Eldorado Resorts Inc. won U.S. antitrust approval for its US$17 billion bid to purchase Caesars Entertainment Corp., putting the two companies one step closer to completing their merger.

The Federal Trade Commission signed off on the deal after Eldorado agreed to sell casinos to resolve competition concerns, according to a statement Friday.

Eldorado, headquartered in Reno, Nevada, had already agreed to part with casinos in Nevada, Louisiana, West Virginia and Missouri, in part to satisfy potential regulatory concerns about market share.

The new company, which will do business under the Caesars name, will become the largest operator of casinos in the U.S., with nearly 50 resorts, including its namesake Caesars Palace in Las Vegas.

Regulators in the three remaining states where approvals are still required are expected to take up the issue shortly. Nevada and New Jersey haven’t yet scheduled hearings. The Indiana Gaming Commission will consider the merger at a meeting on July 10.

The merger, first announced in June 2019, capped a flurry of deal-making in the gambling business. But it faced obstacles, including the coronavirus, which shuttered all of the casinos in the U.S. for nearly three months this year.

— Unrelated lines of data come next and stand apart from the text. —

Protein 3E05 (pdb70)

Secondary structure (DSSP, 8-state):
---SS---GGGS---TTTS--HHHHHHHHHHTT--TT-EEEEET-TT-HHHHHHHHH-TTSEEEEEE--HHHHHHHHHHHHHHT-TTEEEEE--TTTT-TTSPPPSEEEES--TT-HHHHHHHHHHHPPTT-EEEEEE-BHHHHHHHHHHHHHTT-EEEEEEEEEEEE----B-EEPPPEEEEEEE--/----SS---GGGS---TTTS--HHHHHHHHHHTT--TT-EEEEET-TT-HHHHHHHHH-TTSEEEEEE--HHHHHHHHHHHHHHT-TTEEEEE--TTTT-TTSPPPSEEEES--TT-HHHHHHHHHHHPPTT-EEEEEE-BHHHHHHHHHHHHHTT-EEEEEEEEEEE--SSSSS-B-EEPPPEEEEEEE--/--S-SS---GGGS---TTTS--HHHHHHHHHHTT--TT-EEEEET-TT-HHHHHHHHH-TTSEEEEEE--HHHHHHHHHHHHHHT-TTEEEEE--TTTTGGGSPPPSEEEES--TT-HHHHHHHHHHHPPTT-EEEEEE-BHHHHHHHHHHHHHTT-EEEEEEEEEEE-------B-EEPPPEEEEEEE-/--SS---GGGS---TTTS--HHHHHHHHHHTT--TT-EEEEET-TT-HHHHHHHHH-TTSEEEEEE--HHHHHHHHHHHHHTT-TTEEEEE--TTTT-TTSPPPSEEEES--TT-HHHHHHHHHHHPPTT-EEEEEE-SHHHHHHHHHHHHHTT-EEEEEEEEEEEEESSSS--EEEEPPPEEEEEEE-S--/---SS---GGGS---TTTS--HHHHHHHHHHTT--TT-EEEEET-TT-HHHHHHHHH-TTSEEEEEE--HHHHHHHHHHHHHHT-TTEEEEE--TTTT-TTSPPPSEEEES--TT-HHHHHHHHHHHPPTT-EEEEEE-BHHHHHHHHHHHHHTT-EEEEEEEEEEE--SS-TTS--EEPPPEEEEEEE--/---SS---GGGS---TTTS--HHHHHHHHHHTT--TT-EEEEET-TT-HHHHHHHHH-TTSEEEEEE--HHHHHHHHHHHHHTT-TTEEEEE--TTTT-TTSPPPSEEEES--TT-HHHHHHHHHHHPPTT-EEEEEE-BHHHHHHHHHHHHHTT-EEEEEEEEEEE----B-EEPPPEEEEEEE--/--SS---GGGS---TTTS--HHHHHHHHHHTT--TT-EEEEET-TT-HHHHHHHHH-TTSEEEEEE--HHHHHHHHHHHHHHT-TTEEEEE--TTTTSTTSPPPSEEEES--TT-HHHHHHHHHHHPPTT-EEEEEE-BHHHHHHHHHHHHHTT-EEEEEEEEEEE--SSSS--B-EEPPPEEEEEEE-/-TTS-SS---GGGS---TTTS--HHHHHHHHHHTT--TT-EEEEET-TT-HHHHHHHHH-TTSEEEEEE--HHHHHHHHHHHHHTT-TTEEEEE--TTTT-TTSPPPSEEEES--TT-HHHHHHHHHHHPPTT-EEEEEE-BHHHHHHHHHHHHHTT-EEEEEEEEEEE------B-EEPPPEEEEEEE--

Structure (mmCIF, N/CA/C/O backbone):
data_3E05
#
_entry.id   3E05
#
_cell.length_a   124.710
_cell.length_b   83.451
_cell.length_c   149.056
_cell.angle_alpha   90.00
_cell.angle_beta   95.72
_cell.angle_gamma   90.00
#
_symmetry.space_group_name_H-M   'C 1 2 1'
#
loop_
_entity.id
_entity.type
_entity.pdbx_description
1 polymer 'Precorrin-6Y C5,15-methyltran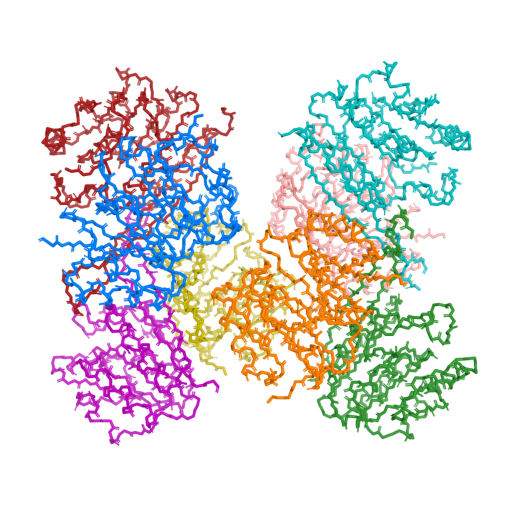sferase (Decarboxylating)'
2 non-polymer 'CHLORIDE ION'
3 non-polymer GLYCEROL
4 water water
#
loop_
_atom_site.group_PDB
_atom_site.id
_atom_site.type_symbol
_atom_site.label_atom_id
_atom_site.label_alt_id
_atom_site.label_comp_id
_atom_site.label_asym_id
_atom_site.label_entity_id
_atom_site.label_seq_id
_atom_site.pdbx_PDB_ins_code
_atom_site.Cartn_x
_atom_site.Cartn_y
_atom_site.Cartn_z
_atom_site.occupancy
_atom_site.B_iso_or_equiv
_atom_site.auth_seq_id
_atom_site.auth_comp_id
_atom_site.auth_asym_id
_atom_site.auth_atom_id
_atom_site.pdbx_PDB_model_num
ATOM 1 N N . GLN A 1 5 ? -9.927 -5.363 31.796 1.00 56.17 213 GLN A N 1
ATOM 2 C CA . GLN A 1 5 ? -9.620 -5.325 33.259 1.00 55.00 213 GLN A CA 1
ATOM 3 C C . GLN A 1 5 ? -10.885 -5.198 34.114 1.00 46.88 213 GLN A C 1
ATOM 4 O O . GLN A 1 5 ? -11.647 -4.226 34.001 1.00 42.53 213 GLN A O 1
ATOM 10 N N . TYR A 1 6 ? -11.088 -6.199 34.967 1.00 44.35 214 TYR A N 1
ATOM 11 C CA . TYR A 1 6 ? -12.217 -6.234 35.901 1.00 40.01 214 TYR A CA 1
ATOM 12 C C . TYR A 1 6 ? -11.708 -6.238 37.328 1.00 37.88 214 TYR A C 1
ATOM 13 O O . TYR A 1 6 ? -10.649 -6.834 37.594 1.00 34.86 214 TYR A O 1
ATOM 22 N N . PRO A 1 7 ? -12.459 -5.603 38.267 1.00 39.10 215 PRO A N 1
ATOM 23 C CA . PRO A 1 7 ? -11.993 -5.666 39.653 1.00 32.72 215 PRO A CA 1
ATOM 24 C C . PRO A 1 7 ? -11.995 -7.091 40.197 1.00 31.70 215 PRO A C 1
ATOM 25 O O . PRO A 1 7 ? -12.636 -7.969 39.612 1.00 35.56 215 PRO A O 1
ATOM 29 N N . VAL A 1 8 ? -11.270 -7.304 41.296 1.00 29.50 216 VAL A N 1
ATOM 30 C CA . VAL A 1 8 ? -11.200 -8.601 41.945 1.00 28.35 216 VAL A CA 1
ATOM 31 C C . VAL A 1 8 ? -12.615 -8.985 42.436 1.00 30.01 216 VAL A C 1
ATOM 32 O O . VAL A 1 8 ? -13.068 -10.105 42.215 1.00 29.06 216 VAL A O 1
ATOM 36 N N . ILE A 1 9 ? -13.304 -8.037 43.085 1.00 26.49 217 ILE A N 1
ATOM 37 C CA . ILE A 1 9 ? -14.713 -8.200 43.426 1.00 29.14 217 ILE A CA 1
ATOM 38 C C . ILE A 1 9 ? -15.356 -6.863 43.148 1.00 32.51 217 ILE A C 1
ATOM 39 O O . ILE A 1 9 ? -14.672 -5.833 43.135 1.00 31.12 217 ILE A O 1
ATOM 44 N N . GLY A 1 10 ? -16.665 -6.876 42.939 1.00 31.35 218 GLY A N 1
ATOM 45 C CA . GLY A 1 10 ? -17.402 -5.652 42.674 1.00 31.37 218 GLY A CA 1
ATOM 46 C C . GLY A 1 10 ? -17.550 -5.384 41.192 1.00 34.86 218 GLY A C 1
ATOM 47 O O . GLY A 1 10 ? -17.611 -4.225 40.760 1.00 34.72 218 GLY A O 1
ATOM 48 N N . ILE A 1 11 ? -17.584 -6.459 40.416 1.00 34.08 219 ILE A N 1
ATOM 49 C CA . ILE A 1 11 ? -17.901 -6.377 38.987 1.00 32.61 219 ILE A CA 1
ATOM 50 C C . ILE A 1 11 ? -19.358 -5.940 38.874 1.00 34.96 219 ILE A C 1
ATOM 51 O O . ILE A 1 11 ? -20.216 -6.471 39.580 1.00 35.65 219 ILE A O 1
ATOM 56 N N . ASP A 1 12 ? -19.619 -4.938 38.036 1.00 33.37 220 ASP A N 1
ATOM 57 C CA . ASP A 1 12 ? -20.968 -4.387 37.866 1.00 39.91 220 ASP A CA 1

Eldorado, led by Chief Executive Officer Tom Reeg, had to hustle to find buyers for the some of the company’s properties. He raised US$672 million in a stock offering and negotiated new terms with banks, which loaned the company more than US$7 billion to get the deal done.

Reeg, a former bond-fund analyst and manager, is known for wringing profits out of even modest properties. The new company is expected to focus on the fast-growing business of sports betting, while cutting back on the customer incentives that have historically eaten into casino profits.